# Task statement:
Write out exactly the lines of the entries below from the one holding "ATOM 104 O O" to the one holding "ATOM 142 O O", inclusive, and leave out all other lines.
Records provided START
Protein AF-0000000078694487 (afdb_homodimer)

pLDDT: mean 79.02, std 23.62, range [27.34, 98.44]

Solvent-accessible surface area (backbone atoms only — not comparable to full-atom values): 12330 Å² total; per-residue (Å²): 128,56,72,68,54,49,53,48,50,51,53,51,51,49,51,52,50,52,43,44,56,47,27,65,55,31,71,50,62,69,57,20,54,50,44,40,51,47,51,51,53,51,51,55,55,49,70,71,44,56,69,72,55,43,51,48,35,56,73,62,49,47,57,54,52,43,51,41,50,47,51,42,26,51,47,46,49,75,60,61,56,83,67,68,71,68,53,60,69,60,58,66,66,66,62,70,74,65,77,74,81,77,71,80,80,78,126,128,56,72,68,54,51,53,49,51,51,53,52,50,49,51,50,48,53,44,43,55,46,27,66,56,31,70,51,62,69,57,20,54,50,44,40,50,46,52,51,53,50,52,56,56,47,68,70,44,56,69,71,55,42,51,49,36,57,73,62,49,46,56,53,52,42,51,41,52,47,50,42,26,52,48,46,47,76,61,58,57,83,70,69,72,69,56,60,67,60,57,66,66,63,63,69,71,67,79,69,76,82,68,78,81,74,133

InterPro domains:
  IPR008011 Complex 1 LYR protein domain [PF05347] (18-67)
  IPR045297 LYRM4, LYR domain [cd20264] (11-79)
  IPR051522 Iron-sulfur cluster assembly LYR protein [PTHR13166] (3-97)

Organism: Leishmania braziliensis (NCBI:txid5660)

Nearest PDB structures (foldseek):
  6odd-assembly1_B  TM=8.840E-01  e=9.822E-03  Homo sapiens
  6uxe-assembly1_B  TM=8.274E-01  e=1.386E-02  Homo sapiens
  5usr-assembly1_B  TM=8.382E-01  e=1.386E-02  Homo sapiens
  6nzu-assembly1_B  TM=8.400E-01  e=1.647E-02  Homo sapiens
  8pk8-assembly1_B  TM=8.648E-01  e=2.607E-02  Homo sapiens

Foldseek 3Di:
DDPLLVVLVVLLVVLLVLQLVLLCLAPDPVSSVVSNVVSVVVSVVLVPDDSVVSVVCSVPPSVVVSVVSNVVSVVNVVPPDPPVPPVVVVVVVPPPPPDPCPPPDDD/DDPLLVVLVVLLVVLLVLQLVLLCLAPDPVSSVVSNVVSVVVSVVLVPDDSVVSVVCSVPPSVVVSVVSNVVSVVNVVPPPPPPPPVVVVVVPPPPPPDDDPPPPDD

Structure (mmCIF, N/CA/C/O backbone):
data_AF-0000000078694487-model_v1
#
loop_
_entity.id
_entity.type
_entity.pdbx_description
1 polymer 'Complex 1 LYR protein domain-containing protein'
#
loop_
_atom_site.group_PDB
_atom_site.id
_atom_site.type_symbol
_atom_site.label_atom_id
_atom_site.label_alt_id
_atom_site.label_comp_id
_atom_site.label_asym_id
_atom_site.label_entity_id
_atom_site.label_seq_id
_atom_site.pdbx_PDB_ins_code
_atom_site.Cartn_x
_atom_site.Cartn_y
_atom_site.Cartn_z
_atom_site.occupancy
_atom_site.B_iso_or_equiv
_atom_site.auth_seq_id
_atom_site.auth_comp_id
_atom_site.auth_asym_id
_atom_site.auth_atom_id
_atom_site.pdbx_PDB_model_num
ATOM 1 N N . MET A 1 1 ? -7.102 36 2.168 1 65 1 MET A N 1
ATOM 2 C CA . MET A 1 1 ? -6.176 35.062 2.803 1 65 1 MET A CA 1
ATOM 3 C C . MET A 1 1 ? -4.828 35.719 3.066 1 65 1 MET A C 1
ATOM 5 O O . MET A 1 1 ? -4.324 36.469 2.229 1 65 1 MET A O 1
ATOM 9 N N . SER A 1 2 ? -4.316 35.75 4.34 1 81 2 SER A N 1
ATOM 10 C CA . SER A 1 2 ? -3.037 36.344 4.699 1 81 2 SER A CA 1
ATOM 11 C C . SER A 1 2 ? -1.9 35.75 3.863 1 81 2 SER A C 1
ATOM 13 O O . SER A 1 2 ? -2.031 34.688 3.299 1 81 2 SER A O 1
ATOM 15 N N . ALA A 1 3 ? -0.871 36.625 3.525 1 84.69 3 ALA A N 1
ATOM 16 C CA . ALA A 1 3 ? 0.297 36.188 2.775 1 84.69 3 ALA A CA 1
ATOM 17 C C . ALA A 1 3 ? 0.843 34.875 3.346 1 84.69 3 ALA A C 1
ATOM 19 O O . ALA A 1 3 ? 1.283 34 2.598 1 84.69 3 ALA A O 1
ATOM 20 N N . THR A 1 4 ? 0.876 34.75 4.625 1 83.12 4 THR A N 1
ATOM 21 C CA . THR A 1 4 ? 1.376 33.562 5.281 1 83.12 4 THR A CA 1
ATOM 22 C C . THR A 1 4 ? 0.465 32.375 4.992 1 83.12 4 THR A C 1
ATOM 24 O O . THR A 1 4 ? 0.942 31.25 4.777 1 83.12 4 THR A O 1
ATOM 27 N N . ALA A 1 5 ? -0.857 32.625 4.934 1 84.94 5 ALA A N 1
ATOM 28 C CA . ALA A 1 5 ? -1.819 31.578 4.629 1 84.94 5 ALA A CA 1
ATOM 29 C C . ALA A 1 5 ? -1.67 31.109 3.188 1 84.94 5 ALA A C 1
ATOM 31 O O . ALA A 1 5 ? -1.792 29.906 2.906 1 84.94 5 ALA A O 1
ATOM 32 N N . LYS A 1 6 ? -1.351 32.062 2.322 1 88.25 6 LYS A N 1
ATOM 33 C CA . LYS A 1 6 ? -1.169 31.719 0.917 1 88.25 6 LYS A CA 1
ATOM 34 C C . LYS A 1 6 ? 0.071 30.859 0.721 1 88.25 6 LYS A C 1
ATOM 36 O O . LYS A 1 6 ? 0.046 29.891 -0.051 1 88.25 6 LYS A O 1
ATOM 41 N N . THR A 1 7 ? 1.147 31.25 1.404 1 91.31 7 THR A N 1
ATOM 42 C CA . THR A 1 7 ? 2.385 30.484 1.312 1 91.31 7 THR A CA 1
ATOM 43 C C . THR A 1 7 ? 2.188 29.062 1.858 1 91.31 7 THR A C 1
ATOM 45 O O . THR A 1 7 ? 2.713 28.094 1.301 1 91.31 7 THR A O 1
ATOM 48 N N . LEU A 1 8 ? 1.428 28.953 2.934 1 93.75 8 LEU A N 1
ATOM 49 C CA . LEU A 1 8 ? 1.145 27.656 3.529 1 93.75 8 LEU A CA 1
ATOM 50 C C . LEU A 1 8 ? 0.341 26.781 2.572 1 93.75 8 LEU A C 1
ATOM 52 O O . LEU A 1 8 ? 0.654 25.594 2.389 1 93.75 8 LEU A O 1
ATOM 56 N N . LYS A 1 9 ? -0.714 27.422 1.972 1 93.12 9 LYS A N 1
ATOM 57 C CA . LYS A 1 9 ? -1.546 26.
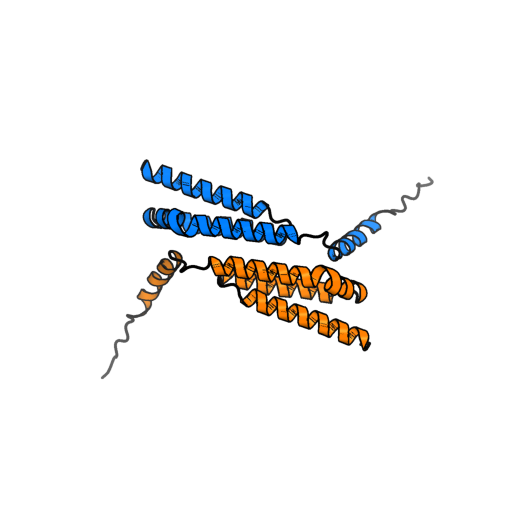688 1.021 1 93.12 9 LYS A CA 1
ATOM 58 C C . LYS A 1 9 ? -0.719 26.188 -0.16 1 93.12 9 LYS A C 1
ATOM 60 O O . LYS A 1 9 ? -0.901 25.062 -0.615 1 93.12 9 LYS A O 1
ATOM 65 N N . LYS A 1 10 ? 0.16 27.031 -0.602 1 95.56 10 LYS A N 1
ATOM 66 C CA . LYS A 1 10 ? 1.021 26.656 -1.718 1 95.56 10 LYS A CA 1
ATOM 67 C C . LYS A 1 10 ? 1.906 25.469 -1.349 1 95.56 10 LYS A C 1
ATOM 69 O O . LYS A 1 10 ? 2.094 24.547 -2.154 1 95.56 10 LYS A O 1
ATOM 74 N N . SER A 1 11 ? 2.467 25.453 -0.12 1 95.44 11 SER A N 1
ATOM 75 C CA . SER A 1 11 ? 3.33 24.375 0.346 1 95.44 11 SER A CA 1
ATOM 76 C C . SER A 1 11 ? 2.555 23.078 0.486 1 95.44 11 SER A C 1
Records provided END
Records provided START
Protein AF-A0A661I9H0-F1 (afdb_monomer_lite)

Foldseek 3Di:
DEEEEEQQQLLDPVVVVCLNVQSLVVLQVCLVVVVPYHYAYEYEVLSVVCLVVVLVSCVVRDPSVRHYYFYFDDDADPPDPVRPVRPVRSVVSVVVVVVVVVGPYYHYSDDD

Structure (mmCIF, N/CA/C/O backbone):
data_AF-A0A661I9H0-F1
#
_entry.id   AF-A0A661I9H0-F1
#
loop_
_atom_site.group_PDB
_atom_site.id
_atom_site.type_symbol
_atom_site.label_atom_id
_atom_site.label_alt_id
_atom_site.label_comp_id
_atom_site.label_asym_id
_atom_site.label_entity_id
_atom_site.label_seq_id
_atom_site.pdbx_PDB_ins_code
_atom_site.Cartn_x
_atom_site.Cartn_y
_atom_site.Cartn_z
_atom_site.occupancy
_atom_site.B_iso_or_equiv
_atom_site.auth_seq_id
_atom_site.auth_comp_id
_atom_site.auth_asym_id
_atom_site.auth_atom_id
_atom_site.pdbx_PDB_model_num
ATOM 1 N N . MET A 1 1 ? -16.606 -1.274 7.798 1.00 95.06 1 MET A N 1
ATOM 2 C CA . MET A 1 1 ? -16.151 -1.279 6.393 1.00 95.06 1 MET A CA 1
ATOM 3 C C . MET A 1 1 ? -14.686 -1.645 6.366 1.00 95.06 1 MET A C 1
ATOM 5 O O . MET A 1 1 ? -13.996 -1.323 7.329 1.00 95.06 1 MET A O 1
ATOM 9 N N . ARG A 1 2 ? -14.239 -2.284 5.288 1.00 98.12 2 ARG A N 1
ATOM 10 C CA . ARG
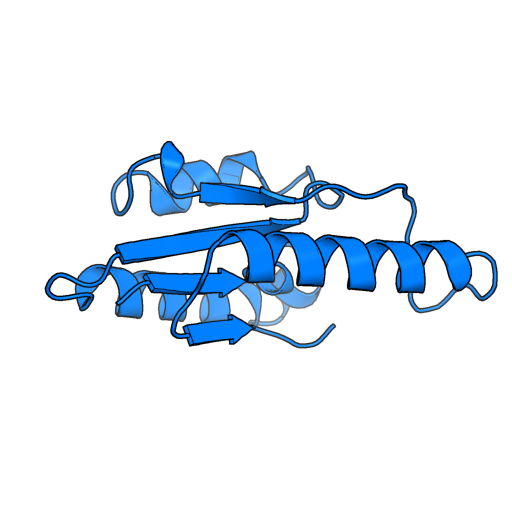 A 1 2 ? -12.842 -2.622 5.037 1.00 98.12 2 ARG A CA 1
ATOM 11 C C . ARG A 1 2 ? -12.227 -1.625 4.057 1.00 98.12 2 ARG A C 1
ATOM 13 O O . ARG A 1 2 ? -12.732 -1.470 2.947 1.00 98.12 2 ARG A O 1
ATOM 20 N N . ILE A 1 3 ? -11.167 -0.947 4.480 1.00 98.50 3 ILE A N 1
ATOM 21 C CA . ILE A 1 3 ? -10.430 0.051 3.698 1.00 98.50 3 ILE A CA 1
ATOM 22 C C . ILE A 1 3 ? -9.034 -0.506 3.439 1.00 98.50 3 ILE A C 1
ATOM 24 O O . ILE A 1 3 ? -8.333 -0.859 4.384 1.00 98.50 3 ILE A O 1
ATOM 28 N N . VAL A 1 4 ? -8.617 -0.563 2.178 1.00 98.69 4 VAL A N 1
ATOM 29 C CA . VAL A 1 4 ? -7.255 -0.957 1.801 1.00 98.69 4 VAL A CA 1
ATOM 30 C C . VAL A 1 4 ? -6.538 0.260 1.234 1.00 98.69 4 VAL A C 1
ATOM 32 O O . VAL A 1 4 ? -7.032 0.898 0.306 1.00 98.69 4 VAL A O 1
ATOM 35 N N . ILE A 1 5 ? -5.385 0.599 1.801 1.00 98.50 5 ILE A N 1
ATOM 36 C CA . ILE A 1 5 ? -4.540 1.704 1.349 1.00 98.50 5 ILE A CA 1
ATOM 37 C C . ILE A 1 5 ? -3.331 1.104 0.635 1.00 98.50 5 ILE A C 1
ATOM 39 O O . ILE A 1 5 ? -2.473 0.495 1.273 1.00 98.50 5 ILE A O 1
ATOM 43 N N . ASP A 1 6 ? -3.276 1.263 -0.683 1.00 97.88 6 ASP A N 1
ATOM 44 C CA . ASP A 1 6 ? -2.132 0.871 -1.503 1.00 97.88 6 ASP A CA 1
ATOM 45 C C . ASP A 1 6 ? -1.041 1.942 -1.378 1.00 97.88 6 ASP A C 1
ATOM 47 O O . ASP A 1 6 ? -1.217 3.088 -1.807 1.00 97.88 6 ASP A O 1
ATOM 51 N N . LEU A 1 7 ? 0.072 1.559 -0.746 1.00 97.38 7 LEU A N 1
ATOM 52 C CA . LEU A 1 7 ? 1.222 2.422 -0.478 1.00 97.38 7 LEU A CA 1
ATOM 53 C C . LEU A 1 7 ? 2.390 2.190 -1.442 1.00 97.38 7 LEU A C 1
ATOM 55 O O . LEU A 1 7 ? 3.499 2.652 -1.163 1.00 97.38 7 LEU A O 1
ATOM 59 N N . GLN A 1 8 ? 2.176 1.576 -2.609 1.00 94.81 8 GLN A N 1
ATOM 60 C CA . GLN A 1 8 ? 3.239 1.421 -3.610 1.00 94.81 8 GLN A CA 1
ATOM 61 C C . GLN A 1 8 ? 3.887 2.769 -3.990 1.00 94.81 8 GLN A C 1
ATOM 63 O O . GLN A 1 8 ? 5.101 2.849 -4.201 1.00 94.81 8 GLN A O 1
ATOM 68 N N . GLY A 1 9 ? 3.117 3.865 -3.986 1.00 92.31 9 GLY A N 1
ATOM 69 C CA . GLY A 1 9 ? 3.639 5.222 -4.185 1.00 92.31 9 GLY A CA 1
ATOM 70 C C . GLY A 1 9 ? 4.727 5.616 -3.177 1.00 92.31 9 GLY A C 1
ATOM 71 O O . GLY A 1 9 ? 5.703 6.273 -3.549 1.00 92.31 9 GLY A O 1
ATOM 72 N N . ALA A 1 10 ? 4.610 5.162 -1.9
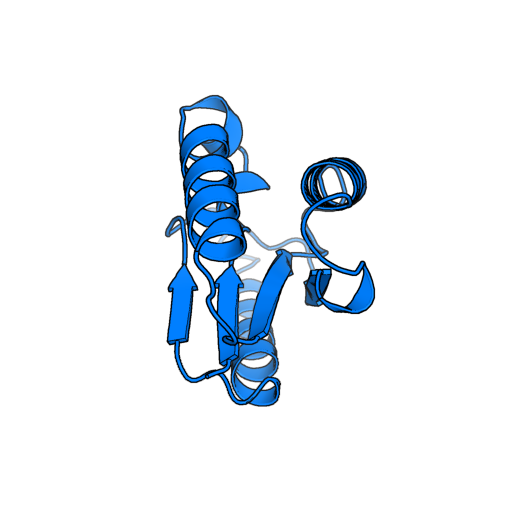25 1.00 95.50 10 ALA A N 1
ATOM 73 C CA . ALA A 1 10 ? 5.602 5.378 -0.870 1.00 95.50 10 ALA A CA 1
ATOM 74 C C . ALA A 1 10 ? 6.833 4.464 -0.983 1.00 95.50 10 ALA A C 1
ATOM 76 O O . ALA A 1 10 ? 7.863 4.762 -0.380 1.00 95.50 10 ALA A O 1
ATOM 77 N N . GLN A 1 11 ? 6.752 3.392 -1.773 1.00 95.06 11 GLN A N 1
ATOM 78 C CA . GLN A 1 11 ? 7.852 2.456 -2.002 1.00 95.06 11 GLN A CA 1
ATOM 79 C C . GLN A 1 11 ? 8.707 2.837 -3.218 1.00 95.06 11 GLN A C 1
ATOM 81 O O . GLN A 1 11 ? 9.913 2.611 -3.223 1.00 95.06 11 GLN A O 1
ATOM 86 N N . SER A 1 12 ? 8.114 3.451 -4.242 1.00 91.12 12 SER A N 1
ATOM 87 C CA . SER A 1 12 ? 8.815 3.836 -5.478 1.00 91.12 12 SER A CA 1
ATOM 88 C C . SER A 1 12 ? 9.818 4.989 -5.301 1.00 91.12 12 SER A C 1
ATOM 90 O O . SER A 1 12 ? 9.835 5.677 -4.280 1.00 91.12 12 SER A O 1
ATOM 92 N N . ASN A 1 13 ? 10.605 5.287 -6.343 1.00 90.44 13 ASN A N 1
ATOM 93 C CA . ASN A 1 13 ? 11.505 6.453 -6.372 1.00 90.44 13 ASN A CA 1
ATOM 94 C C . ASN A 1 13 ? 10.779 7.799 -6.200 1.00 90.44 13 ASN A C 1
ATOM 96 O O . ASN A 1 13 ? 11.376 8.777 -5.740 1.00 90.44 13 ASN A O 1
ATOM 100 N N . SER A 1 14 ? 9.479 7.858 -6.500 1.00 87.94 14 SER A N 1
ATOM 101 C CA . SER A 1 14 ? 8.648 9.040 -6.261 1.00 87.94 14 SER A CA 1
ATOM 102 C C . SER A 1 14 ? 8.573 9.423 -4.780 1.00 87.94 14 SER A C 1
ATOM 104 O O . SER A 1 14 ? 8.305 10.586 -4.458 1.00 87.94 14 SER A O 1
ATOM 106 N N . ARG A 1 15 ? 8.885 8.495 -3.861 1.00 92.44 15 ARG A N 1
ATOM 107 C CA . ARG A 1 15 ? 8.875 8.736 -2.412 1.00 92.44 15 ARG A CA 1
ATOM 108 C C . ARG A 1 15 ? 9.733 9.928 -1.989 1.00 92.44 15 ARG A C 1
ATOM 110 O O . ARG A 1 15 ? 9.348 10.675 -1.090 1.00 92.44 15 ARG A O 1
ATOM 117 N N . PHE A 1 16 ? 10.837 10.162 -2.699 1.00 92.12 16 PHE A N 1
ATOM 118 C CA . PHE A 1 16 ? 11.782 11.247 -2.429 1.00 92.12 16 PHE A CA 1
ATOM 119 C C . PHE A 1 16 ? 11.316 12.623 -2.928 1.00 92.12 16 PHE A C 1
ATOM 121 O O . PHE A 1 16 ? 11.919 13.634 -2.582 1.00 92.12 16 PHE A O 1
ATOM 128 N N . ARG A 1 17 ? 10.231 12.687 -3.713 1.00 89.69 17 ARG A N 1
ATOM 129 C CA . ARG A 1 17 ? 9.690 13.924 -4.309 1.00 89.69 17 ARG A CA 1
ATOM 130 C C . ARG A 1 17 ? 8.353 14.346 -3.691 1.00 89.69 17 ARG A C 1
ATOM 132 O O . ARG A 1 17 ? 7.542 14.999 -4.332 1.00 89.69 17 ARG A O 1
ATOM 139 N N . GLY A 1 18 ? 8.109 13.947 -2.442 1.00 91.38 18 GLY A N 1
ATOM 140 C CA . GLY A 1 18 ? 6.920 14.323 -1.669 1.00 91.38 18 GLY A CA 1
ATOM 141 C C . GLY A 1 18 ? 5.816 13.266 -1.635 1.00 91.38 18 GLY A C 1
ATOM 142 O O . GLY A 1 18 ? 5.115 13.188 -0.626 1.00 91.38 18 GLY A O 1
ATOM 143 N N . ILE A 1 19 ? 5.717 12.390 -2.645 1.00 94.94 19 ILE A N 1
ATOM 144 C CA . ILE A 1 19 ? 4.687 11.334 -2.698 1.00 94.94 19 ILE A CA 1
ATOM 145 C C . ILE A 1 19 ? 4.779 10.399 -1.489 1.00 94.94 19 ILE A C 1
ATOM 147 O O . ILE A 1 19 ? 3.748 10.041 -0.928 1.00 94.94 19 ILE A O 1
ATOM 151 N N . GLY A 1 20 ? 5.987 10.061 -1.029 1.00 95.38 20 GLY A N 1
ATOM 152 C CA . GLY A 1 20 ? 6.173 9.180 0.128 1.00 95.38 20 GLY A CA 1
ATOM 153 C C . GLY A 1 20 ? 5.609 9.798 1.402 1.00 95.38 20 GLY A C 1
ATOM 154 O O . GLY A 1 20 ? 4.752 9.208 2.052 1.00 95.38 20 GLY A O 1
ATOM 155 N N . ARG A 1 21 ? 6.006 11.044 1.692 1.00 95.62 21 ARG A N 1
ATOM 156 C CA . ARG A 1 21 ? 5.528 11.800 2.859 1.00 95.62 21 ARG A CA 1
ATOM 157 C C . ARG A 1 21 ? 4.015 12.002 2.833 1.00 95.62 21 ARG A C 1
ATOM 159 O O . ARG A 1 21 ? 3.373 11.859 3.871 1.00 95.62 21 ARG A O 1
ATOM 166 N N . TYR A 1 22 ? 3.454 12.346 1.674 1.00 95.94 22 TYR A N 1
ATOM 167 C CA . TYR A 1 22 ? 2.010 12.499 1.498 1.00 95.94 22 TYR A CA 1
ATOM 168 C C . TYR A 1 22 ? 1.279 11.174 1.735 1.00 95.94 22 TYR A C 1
Records provided END
# Your response:
ATOM 104 O O . SER A 1 14 ? 8.305 10.586 -4.458 1.00 87.94 14 SER A O 1
ATOM 106 N N . ARG A 1 15 ? 8.885 8.495 -3.861 1.00 92.44 15 ARG A N 1
ATOM 107 C CA . ARG A 1 15 ? 8.875 8.736 -2.412 1.00 92.44 15 ARG A CA 1
ATOM 108 C C . ARG A 1 15 ? 9.733 9.928 -1.989 1.00 92.44 15 ARG A C 1
ATOM 110 O O . ARG A 1 15 ? 9.348 10.675 -1.090 1.00 92.44 15 ARG A O 1
ATOM 117 N N . PHE A 1 16 ? 10.837 10.162 -2.699 1.00 92.12 16 PHE A N 1
ATOM 118 C CA . PHE A 1 16 ? 11.782 11.247 -2.429 1.00 92.12 16 PHE A CA 1
ATOM 119 C C . PHE A 1 16 ? 11.316 12.623 -2.928 1.00 92.12 16 PHE A C 1
ATOM 121 O O . PHE A 1 16 ? 11.919 13.634 -2.582 1.00 92.12 16 PHE A O 1
ATOM 128 N N . ARG A 1 17 ? 10.231 12.687 -3.713 1.00 89.69 17 ARG A N 1
ATOM 129 C CA . ARG A 1 17 ? 9.690 13.924 -4.309 1.00 89.69 17 ARG A CA 1
ATOM 130 C C . ARG A 1 17 ? 8.353 14.346 -3.691 1.00 89.69 17 ARG A C 1
ATOM 132 O O . ARG A 1 17 ? 7.542 14.999 -4.332 1.00 89.69 17 ARG A O 1
ATOM 139 N N . GLY A 1 18 ? 8.109 13.947 -2.442 1.00 91.38 18 GLY A N 1
ATOM 140 C CA . GLY A 1 18 ? 6.920 14.323 -1.669 1.00 91.38 18 GLY A CA 1
ATOM 141 C C . GLY A 1 18 ? 5.816 13.266 -1.635 1.00 91.38 18 GLY A C 1
ATOM 142 O O . GLY A 1 18 ? 5.115 13.188 -0.626 1.00 91.38 18 GLY A O 1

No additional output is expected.